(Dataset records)
━━━━━━━━━━━━━━━━━━━━
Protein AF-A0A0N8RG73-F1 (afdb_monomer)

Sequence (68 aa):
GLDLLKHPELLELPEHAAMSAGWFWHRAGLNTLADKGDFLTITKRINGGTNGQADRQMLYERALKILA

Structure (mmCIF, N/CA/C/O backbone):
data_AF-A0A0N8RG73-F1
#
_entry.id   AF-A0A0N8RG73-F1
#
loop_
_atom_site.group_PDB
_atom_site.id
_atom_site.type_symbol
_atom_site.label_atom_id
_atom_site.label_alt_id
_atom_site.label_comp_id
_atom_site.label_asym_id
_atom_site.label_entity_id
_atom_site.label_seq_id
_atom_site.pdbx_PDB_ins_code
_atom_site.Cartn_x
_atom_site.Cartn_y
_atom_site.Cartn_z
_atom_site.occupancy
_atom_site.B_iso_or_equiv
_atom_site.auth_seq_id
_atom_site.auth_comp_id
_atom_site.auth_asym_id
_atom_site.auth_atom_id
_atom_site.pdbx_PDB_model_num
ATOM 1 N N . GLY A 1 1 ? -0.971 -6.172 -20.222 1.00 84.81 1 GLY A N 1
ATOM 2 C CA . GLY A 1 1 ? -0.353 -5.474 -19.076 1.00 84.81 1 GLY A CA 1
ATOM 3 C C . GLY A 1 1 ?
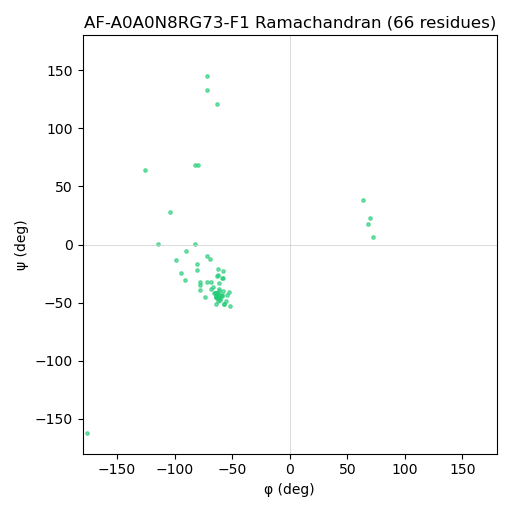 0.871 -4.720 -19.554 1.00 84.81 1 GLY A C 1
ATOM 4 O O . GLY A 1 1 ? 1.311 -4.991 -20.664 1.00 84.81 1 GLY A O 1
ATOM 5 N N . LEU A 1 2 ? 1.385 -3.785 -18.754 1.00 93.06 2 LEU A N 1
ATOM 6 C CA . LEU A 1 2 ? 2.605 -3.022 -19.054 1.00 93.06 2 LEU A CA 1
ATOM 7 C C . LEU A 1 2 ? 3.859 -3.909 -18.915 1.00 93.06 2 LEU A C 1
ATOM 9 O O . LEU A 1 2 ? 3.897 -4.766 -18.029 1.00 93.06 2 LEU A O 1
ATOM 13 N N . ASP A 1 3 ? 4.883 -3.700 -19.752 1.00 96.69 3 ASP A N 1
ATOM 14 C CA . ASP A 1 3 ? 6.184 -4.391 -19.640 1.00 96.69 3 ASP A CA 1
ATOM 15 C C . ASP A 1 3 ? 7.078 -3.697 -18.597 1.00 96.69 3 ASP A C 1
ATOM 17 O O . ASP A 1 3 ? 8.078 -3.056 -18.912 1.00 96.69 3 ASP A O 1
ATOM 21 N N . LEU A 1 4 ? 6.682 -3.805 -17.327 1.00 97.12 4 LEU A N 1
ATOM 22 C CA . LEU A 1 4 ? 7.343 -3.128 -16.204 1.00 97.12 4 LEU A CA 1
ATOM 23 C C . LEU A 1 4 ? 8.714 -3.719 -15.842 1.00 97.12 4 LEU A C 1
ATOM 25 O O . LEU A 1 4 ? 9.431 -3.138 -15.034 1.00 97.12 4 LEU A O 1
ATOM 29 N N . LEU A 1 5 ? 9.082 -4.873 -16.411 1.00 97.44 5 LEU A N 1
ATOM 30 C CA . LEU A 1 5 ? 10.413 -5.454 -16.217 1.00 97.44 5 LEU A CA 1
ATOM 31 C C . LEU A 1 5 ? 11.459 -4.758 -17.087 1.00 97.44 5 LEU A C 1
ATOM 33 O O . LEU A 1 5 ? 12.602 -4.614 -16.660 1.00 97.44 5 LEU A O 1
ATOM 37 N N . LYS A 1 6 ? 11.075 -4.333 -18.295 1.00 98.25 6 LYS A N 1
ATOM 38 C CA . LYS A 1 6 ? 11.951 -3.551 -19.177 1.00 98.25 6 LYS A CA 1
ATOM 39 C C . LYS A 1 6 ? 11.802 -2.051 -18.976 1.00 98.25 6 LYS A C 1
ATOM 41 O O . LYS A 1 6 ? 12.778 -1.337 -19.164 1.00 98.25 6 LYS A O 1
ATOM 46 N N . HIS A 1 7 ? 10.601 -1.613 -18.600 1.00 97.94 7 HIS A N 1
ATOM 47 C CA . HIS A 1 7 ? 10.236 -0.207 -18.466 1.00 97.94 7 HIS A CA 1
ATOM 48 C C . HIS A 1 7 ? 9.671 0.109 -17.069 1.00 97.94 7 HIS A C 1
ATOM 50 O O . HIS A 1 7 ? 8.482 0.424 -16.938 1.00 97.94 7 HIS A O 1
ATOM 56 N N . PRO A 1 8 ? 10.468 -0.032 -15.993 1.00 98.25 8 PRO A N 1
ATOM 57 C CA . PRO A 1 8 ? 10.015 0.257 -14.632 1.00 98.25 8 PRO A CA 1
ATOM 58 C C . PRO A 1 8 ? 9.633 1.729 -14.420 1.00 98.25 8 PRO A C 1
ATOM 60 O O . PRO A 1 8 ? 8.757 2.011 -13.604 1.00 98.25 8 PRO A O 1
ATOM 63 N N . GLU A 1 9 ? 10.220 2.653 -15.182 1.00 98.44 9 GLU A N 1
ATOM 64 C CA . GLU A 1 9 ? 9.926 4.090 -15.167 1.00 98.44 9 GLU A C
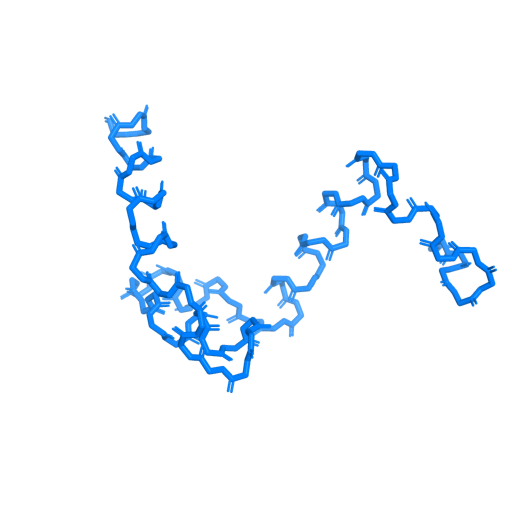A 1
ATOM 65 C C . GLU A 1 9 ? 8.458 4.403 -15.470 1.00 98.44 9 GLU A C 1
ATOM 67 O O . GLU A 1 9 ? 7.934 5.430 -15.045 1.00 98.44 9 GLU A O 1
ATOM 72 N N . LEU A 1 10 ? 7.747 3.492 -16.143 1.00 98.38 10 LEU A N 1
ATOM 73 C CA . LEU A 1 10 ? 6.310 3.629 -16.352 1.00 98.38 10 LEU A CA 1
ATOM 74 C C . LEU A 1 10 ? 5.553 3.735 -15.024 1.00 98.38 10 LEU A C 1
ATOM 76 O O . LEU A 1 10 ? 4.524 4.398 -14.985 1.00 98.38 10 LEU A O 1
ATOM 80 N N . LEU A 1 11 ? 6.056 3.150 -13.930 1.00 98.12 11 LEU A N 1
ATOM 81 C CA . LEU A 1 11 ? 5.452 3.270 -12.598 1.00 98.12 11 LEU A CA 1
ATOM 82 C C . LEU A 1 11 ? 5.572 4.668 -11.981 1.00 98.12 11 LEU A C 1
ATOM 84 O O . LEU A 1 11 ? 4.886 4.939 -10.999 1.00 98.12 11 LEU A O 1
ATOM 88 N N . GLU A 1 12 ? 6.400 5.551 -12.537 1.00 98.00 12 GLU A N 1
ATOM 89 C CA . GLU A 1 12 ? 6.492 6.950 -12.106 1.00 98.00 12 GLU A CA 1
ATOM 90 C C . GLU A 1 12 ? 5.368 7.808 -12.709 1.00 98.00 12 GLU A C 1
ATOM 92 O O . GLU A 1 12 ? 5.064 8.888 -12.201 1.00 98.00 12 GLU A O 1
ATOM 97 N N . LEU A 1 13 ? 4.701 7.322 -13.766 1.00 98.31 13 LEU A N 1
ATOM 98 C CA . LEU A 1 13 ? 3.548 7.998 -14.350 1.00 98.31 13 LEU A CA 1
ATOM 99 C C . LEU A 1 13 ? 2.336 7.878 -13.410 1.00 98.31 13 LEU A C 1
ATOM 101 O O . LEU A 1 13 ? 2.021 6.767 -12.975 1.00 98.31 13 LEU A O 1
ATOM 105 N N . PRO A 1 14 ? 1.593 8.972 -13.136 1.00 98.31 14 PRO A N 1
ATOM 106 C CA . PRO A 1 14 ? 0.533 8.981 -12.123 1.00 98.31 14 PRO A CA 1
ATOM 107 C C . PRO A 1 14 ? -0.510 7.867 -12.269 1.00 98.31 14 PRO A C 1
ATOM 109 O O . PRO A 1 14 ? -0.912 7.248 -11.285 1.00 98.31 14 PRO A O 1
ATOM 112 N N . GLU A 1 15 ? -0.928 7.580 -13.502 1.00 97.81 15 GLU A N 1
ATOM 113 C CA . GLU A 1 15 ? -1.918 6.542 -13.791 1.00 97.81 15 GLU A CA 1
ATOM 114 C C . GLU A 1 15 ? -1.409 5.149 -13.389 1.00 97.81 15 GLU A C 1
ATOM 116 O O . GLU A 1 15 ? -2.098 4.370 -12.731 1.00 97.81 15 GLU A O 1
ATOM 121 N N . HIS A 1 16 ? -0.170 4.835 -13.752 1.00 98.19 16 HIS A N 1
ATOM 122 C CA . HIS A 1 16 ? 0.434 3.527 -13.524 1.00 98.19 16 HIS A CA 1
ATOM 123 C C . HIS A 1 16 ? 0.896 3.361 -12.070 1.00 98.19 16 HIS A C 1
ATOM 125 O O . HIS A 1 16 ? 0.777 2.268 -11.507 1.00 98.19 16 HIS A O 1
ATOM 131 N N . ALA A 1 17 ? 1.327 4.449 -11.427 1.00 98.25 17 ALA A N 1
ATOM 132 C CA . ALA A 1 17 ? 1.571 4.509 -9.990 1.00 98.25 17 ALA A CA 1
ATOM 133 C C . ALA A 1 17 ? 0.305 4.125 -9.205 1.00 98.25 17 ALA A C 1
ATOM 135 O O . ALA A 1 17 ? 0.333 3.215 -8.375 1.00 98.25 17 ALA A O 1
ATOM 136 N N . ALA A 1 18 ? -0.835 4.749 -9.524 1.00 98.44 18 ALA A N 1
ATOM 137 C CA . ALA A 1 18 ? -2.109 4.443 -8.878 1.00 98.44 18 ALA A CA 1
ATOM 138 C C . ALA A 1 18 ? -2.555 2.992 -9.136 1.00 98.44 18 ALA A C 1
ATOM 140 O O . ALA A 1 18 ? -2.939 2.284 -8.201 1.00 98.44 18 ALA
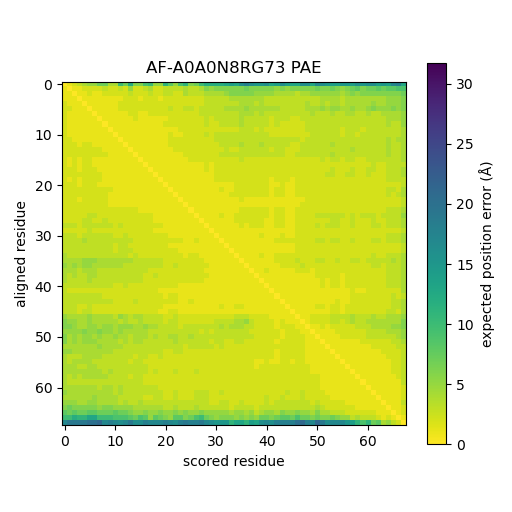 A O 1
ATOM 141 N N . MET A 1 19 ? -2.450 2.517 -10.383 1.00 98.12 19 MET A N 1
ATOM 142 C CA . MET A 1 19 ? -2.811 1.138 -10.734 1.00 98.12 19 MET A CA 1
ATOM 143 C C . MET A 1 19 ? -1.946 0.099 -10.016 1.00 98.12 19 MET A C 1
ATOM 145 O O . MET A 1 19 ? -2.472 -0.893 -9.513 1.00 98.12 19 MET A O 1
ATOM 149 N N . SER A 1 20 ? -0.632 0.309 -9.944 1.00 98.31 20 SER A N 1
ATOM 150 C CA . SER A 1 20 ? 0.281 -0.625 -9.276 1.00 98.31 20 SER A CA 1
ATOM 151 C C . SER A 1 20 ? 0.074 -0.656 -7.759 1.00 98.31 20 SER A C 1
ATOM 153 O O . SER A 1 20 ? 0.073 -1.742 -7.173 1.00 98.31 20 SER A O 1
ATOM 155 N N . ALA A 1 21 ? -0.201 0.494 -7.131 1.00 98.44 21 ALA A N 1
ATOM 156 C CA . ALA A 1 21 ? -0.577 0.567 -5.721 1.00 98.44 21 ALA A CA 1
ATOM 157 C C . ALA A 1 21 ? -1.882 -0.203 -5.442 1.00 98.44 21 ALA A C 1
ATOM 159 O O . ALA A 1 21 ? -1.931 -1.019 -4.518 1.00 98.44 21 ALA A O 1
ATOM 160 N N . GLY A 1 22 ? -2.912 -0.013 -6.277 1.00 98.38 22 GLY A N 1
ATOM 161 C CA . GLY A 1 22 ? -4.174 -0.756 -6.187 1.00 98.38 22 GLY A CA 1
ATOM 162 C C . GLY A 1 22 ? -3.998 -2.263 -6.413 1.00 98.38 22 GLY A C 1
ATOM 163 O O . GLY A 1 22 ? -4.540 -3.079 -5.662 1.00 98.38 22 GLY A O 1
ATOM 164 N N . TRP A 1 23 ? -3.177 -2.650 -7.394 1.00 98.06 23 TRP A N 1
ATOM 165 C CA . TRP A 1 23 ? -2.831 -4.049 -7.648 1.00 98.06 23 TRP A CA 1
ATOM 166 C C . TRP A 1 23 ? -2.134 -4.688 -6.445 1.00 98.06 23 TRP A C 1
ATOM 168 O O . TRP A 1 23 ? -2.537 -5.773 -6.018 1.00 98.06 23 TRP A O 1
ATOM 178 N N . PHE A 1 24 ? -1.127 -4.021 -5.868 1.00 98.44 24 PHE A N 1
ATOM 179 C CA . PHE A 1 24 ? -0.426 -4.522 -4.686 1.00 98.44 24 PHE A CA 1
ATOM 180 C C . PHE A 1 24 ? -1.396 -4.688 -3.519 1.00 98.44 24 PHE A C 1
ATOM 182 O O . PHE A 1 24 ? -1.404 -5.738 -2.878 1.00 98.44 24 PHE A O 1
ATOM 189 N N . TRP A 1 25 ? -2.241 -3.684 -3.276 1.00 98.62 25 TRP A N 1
━━━━━━━━━━━━━━━━━━━━
Would you copy, unchanged, the stretch of the records above that begins at the line containing "ATOM 159 O O" and ends at the line containing "ATOM 182 O O", and only that?

ATOM 159 O O . ALA A 1 21 ? -1.931 -1.019 -4.518 1.00 98.44 21 ALA A O 1
ATOM 160 N N . GLY A 1 22 ? -2.912 -0.013 -6.277 1.00 98.38 22 GLY A N 1
ATOM 161 C CA . GLY A 1 22 ? -4.174 -0.756 -6.187 1.00 98.38 22 GLY A CA 1
ATOM 162 C C . GLY A 1 22 ? -3.998 -2.263 -6.413 1.00 98.38 22 GLY A C 1
ATOM 163 O O . GLY A 1 22 ? -4.540 -3.079 -5.662 1.00 98.38 22 GLY A O 1
ATOM 164 N N . TRP A 1 23 ? -3.177 -2.650 -7.394 1.00 98.06 23 TRP A N 1
ATOM 165 C CA . TRP A 1 23 ? -2.831 -4.049 -7.648 1.00 98.06 23 TRP A CA 1
ATOM 166 C C . TRP A 1 23 ? -2.134 -4.688 -6.445 1.00 98.06 23 TRP A C 1
ATOM 168 O O . TRP A 1 23 ? -2.537 -5.773 -6.018 1.00 98.06 23 TRP A O 1
ATOM 178 N N . PHE A 1 24 ? -1.127 -4.021 -5.868 1.00 98.44 24 PHE A N 1
ATOM 179 C CA . PHE A 1 24 ? -0.426 -4.522 -4.686 1.00 98.44 24 PHE A CA 1
ATOM 180 C C . PHE A 1 24 ? -1.396 -4.688 -3.519 1.00 98.44 24 PHE A C 1
ATOM 182 O O . PHE A 1 24 ? -1.404 -5.738 -2.878 1.00 98.44 24 PHE A O 1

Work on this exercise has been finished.